Chemical changes occur when a substance combines with another to form a new substance, called chemical synthesis or, alternatively, chemical decomposition into two or more different substances. These processes are called chemical reactions and, in general, are not reversible except by further chemical reactions. Some reactions produce heat and are called exothermic reactions and others may require heat to enable the reaction to occur, which are called endothermic reactions. Understanding chemical changes is a major part of the science of chemistry.

When chemical reactions occur, the atoms are rearranged and the reaction is accompanied by an energy change as new products are generated. An example of a chemical change is the reaction between sodium and water to produce sodium hydroxide and hydrogen. So much energy is released that the hydrogen gas released spontaneously burns in the air. This is an example of a chemical change because the end products are chemically different from the substances before the chemical reaction.

Types 
Chemists categorize chemical changes into three main classes: inorganic chemical changes, organic chemical changes and biochemical changes.

Inorganic changes
Inorganic chemistry describes the reactions of elements and compounds that, in general, do not involve carbon. The changes typically take place in laboratories, or on a larger scale in heavy industries.

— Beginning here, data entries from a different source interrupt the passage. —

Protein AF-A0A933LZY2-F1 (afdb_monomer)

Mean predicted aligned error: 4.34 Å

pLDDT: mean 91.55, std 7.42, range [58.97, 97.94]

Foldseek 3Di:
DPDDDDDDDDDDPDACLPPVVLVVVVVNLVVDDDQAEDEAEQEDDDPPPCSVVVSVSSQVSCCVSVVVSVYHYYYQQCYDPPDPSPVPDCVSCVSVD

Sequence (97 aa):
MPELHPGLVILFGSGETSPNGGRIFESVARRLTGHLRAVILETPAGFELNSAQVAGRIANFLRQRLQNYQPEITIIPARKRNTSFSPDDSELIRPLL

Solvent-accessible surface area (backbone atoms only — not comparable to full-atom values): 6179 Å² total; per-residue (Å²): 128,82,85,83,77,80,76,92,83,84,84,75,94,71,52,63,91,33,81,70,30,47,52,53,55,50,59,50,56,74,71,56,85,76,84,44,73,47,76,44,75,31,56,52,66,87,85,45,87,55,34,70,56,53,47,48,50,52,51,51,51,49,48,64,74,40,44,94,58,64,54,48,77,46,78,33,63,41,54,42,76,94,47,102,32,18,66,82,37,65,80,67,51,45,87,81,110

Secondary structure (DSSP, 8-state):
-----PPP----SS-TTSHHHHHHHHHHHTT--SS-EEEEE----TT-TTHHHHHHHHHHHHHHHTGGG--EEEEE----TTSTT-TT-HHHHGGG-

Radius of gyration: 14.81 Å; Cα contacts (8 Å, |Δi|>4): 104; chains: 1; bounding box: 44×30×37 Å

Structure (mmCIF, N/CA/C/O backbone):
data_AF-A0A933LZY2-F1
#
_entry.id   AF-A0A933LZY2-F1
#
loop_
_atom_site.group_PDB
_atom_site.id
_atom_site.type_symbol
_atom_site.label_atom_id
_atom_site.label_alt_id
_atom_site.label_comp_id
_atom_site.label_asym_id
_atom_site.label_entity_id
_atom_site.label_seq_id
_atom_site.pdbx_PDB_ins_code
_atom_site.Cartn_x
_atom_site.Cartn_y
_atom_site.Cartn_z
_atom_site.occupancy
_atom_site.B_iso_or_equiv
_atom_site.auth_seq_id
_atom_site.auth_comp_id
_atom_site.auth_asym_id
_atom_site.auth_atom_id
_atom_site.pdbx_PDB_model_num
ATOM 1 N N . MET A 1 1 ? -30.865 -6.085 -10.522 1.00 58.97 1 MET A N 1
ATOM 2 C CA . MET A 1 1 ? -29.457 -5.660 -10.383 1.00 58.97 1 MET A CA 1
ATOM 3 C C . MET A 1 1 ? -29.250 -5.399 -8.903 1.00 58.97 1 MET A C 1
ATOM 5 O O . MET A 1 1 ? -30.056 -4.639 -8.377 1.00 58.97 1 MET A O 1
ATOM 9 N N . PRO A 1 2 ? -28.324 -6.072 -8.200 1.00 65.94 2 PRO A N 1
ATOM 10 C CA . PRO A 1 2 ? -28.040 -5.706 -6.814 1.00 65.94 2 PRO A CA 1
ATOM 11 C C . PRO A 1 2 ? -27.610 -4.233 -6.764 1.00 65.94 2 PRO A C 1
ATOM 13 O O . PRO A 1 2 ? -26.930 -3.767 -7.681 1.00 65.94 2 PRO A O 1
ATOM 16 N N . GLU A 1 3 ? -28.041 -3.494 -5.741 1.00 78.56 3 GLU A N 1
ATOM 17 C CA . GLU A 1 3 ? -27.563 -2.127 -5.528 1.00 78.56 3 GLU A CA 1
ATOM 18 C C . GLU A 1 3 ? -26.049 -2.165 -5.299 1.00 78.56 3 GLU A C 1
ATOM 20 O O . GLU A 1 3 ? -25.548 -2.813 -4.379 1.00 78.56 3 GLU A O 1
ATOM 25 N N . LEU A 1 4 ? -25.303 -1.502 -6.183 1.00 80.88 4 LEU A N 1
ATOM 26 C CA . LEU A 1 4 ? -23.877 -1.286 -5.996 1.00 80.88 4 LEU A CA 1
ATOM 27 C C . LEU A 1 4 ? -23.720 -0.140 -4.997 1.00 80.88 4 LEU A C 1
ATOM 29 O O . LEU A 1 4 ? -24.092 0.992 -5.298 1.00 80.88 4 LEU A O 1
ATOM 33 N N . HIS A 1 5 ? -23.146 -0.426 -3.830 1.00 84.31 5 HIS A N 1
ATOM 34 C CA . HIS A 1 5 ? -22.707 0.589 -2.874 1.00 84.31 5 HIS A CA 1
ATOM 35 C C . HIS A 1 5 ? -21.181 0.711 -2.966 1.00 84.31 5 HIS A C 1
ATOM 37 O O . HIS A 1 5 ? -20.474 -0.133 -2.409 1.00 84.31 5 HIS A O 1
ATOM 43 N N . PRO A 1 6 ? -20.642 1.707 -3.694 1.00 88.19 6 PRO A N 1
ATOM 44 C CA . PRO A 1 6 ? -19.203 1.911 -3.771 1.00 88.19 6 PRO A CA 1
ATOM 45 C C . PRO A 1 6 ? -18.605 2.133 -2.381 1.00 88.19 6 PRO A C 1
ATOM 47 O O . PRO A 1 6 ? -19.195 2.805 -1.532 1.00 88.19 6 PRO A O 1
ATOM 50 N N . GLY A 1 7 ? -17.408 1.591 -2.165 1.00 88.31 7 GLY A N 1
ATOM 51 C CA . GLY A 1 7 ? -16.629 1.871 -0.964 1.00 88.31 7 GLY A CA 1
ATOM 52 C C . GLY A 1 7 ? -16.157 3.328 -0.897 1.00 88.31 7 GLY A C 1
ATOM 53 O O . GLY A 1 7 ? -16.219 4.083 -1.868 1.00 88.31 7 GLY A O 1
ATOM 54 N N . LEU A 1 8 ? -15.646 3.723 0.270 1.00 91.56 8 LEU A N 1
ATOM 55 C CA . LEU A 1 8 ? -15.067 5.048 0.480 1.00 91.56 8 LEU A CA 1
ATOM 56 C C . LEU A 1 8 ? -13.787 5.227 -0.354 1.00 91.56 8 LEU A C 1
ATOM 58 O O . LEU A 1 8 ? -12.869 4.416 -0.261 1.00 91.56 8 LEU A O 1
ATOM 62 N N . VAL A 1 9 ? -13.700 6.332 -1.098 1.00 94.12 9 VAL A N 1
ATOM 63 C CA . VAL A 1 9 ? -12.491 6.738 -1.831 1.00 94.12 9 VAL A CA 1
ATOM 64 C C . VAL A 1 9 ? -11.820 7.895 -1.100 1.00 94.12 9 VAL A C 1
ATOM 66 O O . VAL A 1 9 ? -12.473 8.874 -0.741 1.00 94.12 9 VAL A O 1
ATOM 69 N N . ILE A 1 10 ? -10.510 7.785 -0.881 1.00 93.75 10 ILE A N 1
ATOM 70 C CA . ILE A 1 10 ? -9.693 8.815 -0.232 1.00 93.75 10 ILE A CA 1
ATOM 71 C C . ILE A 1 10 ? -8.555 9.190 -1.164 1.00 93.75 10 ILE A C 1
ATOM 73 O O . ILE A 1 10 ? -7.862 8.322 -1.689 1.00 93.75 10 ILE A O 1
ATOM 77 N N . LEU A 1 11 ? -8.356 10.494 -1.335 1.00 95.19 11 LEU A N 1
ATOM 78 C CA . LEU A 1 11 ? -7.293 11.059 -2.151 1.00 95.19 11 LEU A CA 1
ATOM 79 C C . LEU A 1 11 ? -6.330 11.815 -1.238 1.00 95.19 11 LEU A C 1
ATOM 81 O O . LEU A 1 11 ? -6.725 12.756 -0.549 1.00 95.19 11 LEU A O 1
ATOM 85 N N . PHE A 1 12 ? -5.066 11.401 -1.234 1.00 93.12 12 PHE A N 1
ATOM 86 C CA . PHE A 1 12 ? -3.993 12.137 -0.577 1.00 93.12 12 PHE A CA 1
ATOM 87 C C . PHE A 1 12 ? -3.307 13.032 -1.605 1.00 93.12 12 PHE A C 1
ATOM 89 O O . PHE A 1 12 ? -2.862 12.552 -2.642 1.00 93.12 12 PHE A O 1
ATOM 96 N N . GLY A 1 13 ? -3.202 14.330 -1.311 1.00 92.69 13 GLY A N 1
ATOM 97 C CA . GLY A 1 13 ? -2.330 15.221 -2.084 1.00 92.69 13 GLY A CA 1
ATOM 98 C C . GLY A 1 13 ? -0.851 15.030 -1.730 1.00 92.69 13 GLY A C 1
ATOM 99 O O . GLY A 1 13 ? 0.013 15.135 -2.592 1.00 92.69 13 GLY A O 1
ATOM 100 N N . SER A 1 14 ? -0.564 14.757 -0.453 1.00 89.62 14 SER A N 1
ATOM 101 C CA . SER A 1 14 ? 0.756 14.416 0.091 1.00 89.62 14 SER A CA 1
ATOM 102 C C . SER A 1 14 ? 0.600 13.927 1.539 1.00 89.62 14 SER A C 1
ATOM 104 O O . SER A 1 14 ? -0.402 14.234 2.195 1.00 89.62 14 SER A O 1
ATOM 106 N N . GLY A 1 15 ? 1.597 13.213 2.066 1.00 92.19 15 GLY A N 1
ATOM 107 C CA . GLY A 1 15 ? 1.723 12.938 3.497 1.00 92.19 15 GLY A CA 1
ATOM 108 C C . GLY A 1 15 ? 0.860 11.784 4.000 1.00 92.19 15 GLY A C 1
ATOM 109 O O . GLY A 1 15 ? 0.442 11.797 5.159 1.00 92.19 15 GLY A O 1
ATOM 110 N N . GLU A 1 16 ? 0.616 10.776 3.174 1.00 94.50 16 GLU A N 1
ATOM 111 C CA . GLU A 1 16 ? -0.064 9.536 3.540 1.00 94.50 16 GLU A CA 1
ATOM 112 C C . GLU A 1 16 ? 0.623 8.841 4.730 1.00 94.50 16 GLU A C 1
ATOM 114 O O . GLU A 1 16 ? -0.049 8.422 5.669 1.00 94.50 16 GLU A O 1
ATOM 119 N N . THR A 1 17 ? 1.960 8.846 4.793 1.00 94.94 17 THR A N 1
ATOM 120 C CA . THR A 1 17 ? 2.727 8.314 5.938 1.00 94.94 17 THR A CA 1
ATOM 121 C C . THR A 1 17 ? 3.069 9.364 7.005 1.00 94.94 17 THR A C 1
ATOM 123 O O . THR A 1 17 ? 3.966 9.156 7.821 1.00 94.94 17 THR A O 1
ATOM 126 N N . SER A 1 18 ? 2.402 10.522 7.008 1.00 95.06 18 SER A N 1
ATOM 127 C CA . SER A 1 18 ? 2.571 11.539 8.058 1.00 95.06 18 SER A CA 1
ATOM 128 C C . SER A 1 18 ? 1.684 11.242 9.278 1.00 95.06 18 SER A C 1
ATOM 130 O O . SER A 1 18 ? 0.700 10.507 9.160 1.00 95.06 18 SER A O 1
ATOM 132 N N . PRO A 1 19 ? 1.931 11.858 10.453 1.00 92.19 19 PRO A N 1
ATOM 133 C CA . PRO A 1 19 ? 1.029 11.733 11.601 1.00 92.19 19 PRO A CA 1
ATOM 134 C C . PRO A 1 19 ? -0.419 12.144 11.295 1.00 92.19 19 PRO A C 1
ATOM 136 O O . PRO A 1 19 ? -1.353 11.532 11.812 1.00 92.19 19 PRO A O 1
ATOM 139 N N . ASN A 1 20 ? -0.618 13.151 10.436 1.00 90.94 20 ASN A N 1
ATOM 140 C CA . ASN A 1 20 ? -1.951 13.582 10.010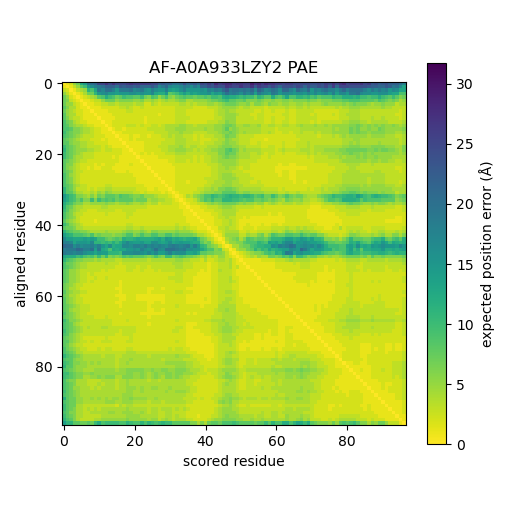 1.00 90.94 20 ASN A CA 1
ATOM 141 C C . ASN A 1 20 ? -2.578 12.579 9.033 1.00 90.94 20 ASN A C 1
ATOM 143 O O . ASN A 1 20 ? -3.747 12.233 9.198 1.00 90.94 20 ASN A O 1
ATOM 147 N N . GLY A 1 21 ? -1.800 12.046 8.085 1.00 91.94 21 GLY A N 1
ATOM 148 C CA . GLY A 1 21 ? -2.251 10.984 7.180 1.00 91.94 21 GLY A CA 1
ATOM 149 C C . GLY A 1 21 ? -2.647 9.708 7.924 1.00 91.94 21 GLY A C 1
ATOM 150 O O . GLY A 1 21 ? -3.690 9.116 7.653 1.00 91.94 21 GLY A O 1
ATOM 151 N N . GLY A 1 22 ? -1.908 9.365 8.981 1.00 94.19 22 GLY A N 1
ATOM 152 C CA . GLY A 1 22 ? -2.231 8.259 9.881 1.00 94.19 22 GLY A CA 1
ATOM 153 C C . GLY A 1 22 ? -3.612 8.361 10.541 1.00 94.19 22 GLY A C 1
ATOM 154 O O . GLY A 1 22 ? -4.238 7.332 10.793 1.00 94.19 22 GLY A O 1
ATOM 155 N N . ARG A 1 23 ? -4.125 9.574 10.801 1.00 95.50 23 ARG A N 1
ATOM 156 C CA . ARG A 1 23 ? -5.486 9.765 11.346 1.00 95.50 23 ARG A CA 1
ATOM 157 C C . ARG A 1 23 ? -6.567 9.443 10.319 1.00 95.50 23 ARG A C 1
ATOM 159 O O . ARG A 1 23 ? -7.641 8.979 10.693 1.00 95.50 23 ARG A O 1
ATOM 166 N N . ILE A 1 24 ? -6.289 9.674 9.036 1.00 95.56 24 ILE A N 1
ATOM 167 C CA . ILE A 1 24 ? -7.208 9.329 7.949 1.00 95.56 24 ILE A CA 1
ATOM 168 C C . ILE A 1 24 ? -7.351 7.809 7.861 1.00 95.56 24 ILE A C 1
ATOM 170 O O . ILE A 1 24 ? -8.475 7.312 7.878 1.00 95.56 24 ILE A O 1
ATOM 174 N N . PHE A 1 25 ? -6.240 7.066 7.889 1.00 95.75 25 PHE A N 1
ATOM 175 C CA . PHE A 1 25 ? -6.280 5.600 7.924 1.00 95.75 25 PHE A CA 1
ATOM 176 C C . PHE A 1 25 ? -7.049 5.054 9.133 1.00 95.75 25 PHE A C 1
ATOM 178 O O . PHE A 1 25 ? -7.872 4.156 8.977 1.00 95.75 25 PHE A O 1
ATOM 185 N N . GLU A 1 26 ? -6.855 5.622 10.326 1.00 95.62 26 GLU A N 1
ATOM 186 C CA . GLU A 1 26 ? -7.643 5.233 11.504 1.00 95.62 26 GLU A CA 1
ATOM 187 C C . GLU A 1 26 ? -9.137 5.537 11.342 1.00 95.62 26 GLU A C 1
ATOM 189 O O . GLU A 1 26 ? -9.976 4.728 11.734 1.00 95.62 26 GLU A O 1
ATOM 194 N N . SER A 1 27 ? -9.492 6.682 10.749 1.00 95.12 27 SER A N 1
ATOM 195 C CA . SER A 1 27 ? -10.892 7.036 10.488 1.00 95.12 27 SER A CA 1
ATOM 196 C C . SER A 1 27 ? -11.578 6.016 9.575 1.00 95.12 27 SER A C 1
ATOM 198 O O . SER A 1 27 ? -12.732 5.662 9.816 1.00 95.12 27 SER A O 1
ATOM 200 N N . VAL A 1 28 ? -10.857 5.504 8.571 1.00 94.19 28 VAL A N 1
ATOM 201 C CA . VAL A 1 28 ? -11.327 4.414 7.703 1.00 94.19 28 VAL A CA 1
ATOM 202 C C . VAL A 1 28 ? -11.450 3.116 8.481 1.00 94.19 28 VAL A C 1
ATOM 204 O O . VAL A 1 28 ? -12.515 2.507 8.460 1.00 94.19 28 VAL A O 1
ATOM 207 N N . ALA A 1 29 ? -10.397 2.714 9.198 1.00 94.38 29 ALA A N 1
ATOM 208 C CA . ALA A 1 29 ? -10.365 1.459 9.945 1.00 94.38 29 ALA A CA 1
ATOM 209 C C . ALA A 1 29 ? -11.543 1.346 10.926 1.00 94.38 29 ALA A C 1
ATOM 211 O O . ALA A 1 29 ? -12.174 0.299 11.006 1.00 94.38 29 ALA A O 1
ATOM 212 N N . ARG A 1 30 ? -11.918 2.446 11.595 1.00 94.19 30 ARG A N 1
ATOM 213 C CA . ARG A 1 30 ? -13.082 2.495 12.500 1.00 94.19 30 ARG A CA 1
ATOM 214 C C . ARG A 1 30 ? -14.435 2.263 11.824 1.00 94.19 30 ARG A C 1
ATOM 216 O O . ARG A 1 30 ? -15.397 1.956 12.521 1.00 94.19 30 ARG A O 1
ATOM 223 N N . ARG A 1 31 ? -14.540 2.486 10.513 1.00 91.62 31 ARG A N 1
ATOM 224 C CA . ARG A 1 31 ? -15.779 2.312 9.736 1.00 91.62 31 ARG A CA 1
ATOM 225 C C . ARG A 1 31 ? -15.890 0.922 9.120 1.00 91.62 31 ARG A C 1
ATOM 227 O O . ARG A 1 31 ? -16.980 0.538 8.712 1.00 91.62 31 ARG A O 1
ATOM 234 N N . LEU A 1 32 ? -14.778 0.198 9.018 1.00 88.94 32 LEU A N 1
ATOM 235 C CA . LEU A 1 32 ? -14.758 -1.151 8.475 1.00 88.94 32 LEU A CA 1
ATOM 236 C C . LEU A 1 32 ? -15.238 -2.139 9.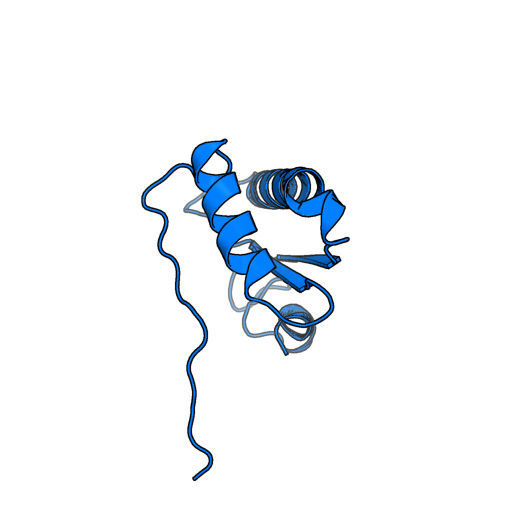540 1.00 88.94 32 LEU A C 1
ATOM 238 O O . LEU A 1 32 ? -14.817 -2.094 10.693 1.00 88.94 32 LEU A O 1
ATOM 242 N N . THR A 1 33 ? -16.127 -3.043 9.143 1.00 83.56 33 THR A N 1
ATOM 243 C CA . THR A 1 33 ? -16.591 -4.146 9.987 1.00 83.56 33 THR A CA 1
ATOM 244 C C . THR A 1 33 ? -15.797 -5.404 9.654 1.00 83.56 33 THR A C 1
ATOM 246 O O . THR A 1 33 ? -15.772 -5.819 8.497 1.00 83.56 33 THR A O 1
ATOM 249 N N . GLY A 1 34 ? -15.184 -6.034 10.656 1.00 85.12 34 GLY A N 1
ATOM 250 C CA . GLY A 1 34 ? -14.425 -7.278 10.489 1.00 85.12 34 GLY A CA 1
ATOM 251 C C . GLY A 1 34 ? -12.908 -7.081 10.489 1.00 85.12 34 GLY A C 1
ATOM 252 O O . GLY A 1 34 ? -12.396 -6.081 10.990 1.00 85.12 34 GLY A O 1
ATOM 253 N N . HIS A 1 35 ? -12.185 -8.078 9.977 1.00 89.81 35 HIS A N 1
ATOM 254 C CA . HIS A 1 35 ? -10.723 -8.079 9.977 1.00 89.81 35 HIS A CA 1
ATOM 255 C C . HIS A 1 35 ? -10.162 -7.065 8.970 1.00 89.81 35 HIS A C 1
ATOM 257 O O . HIS A 1 35 ? -10.553 -7.060 7.799 1.00 89.81 35 HIS A O 1
ATOM 263 N N . LEU A 1 36 ? -9.241 -6.209 9.421 1.00 94.56 36 LEU A N 1
ATOM 264 C CA . LEU A 1 36 ? -8.657 -5.160 8.593 1.00 94.56 36 LEU A CA 1
ATOM 265 C C . LEU A 1 36 ? -7.599 -5.746 7.653 1.00 94.56 36 LEU A C 1
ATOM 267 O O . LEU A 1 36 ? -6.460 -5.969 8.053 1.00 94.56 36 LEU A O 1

Typical types of change include neutralization (mixing an acid with a base, resulting in water and salt), oxidization including combustion, redox reactions etc.

Organic changes
Organic chemistry is concerned with the chemistry of carbon and the elements and compound with which it reacts. These compounds include mineral oil and all of its products and much of the output of industries manufacturing pharmaceuticals, paints, detergents, cosmetics, fuels etc. Typical examples of organic chemical changes include cracking heavy hydrocarbons at an oil refinery to create more gasoline from crude oil, as gasoline is in higher demand than the heavier hydrocarbons, such as residual fuel oils. Other reactions include, methylation, condensation reactions, polymerisation, halogenation etc.

Biochemical change
Biochemistry deals with the chemistry of the growth and activity of living organisms. It is a chemistry where most reactions are controlled by complex proteins called enzymes and are moderated and limited by hormones. The chemistry is always highly complex and is still not fully understood. Decomposition of organic material is also within the scope of biochemistry although in this case it is the growth and activity of fungi, bacteria and other micro-organisms that is involved. Typical types of change include the processes involved in photosynthesis, a process in which carbon dioxide and water are changed into sugars and oxygen by plants, digestion in which energy rich materials are used by organisms to grow and move, the Krebs cycle which liberates energy from stored reserves, protein synthesis which enables organisms to grow using processes controlled by RNA, etc.

Evidence of a chemical change

The following can indicate that a chemical change has taken place, although this evidence is not conclusive:
 Change of odor.
 Change of color (for example, silver to reddish-brown when iron rusts).
 Change in temperature or energy, such as the production (exothermic) or loss (endothermic) of heat.
 Change of composition - paper turning to ash when burned.
 Light and/or heat given off.
 Formation of gases, often appearing as bubbles in liquids.
 Formation of a precipitate (insoluble particles).
 The decomposition of organic matter (for example, rotting food).
 The change is difficult or impossible to reverse.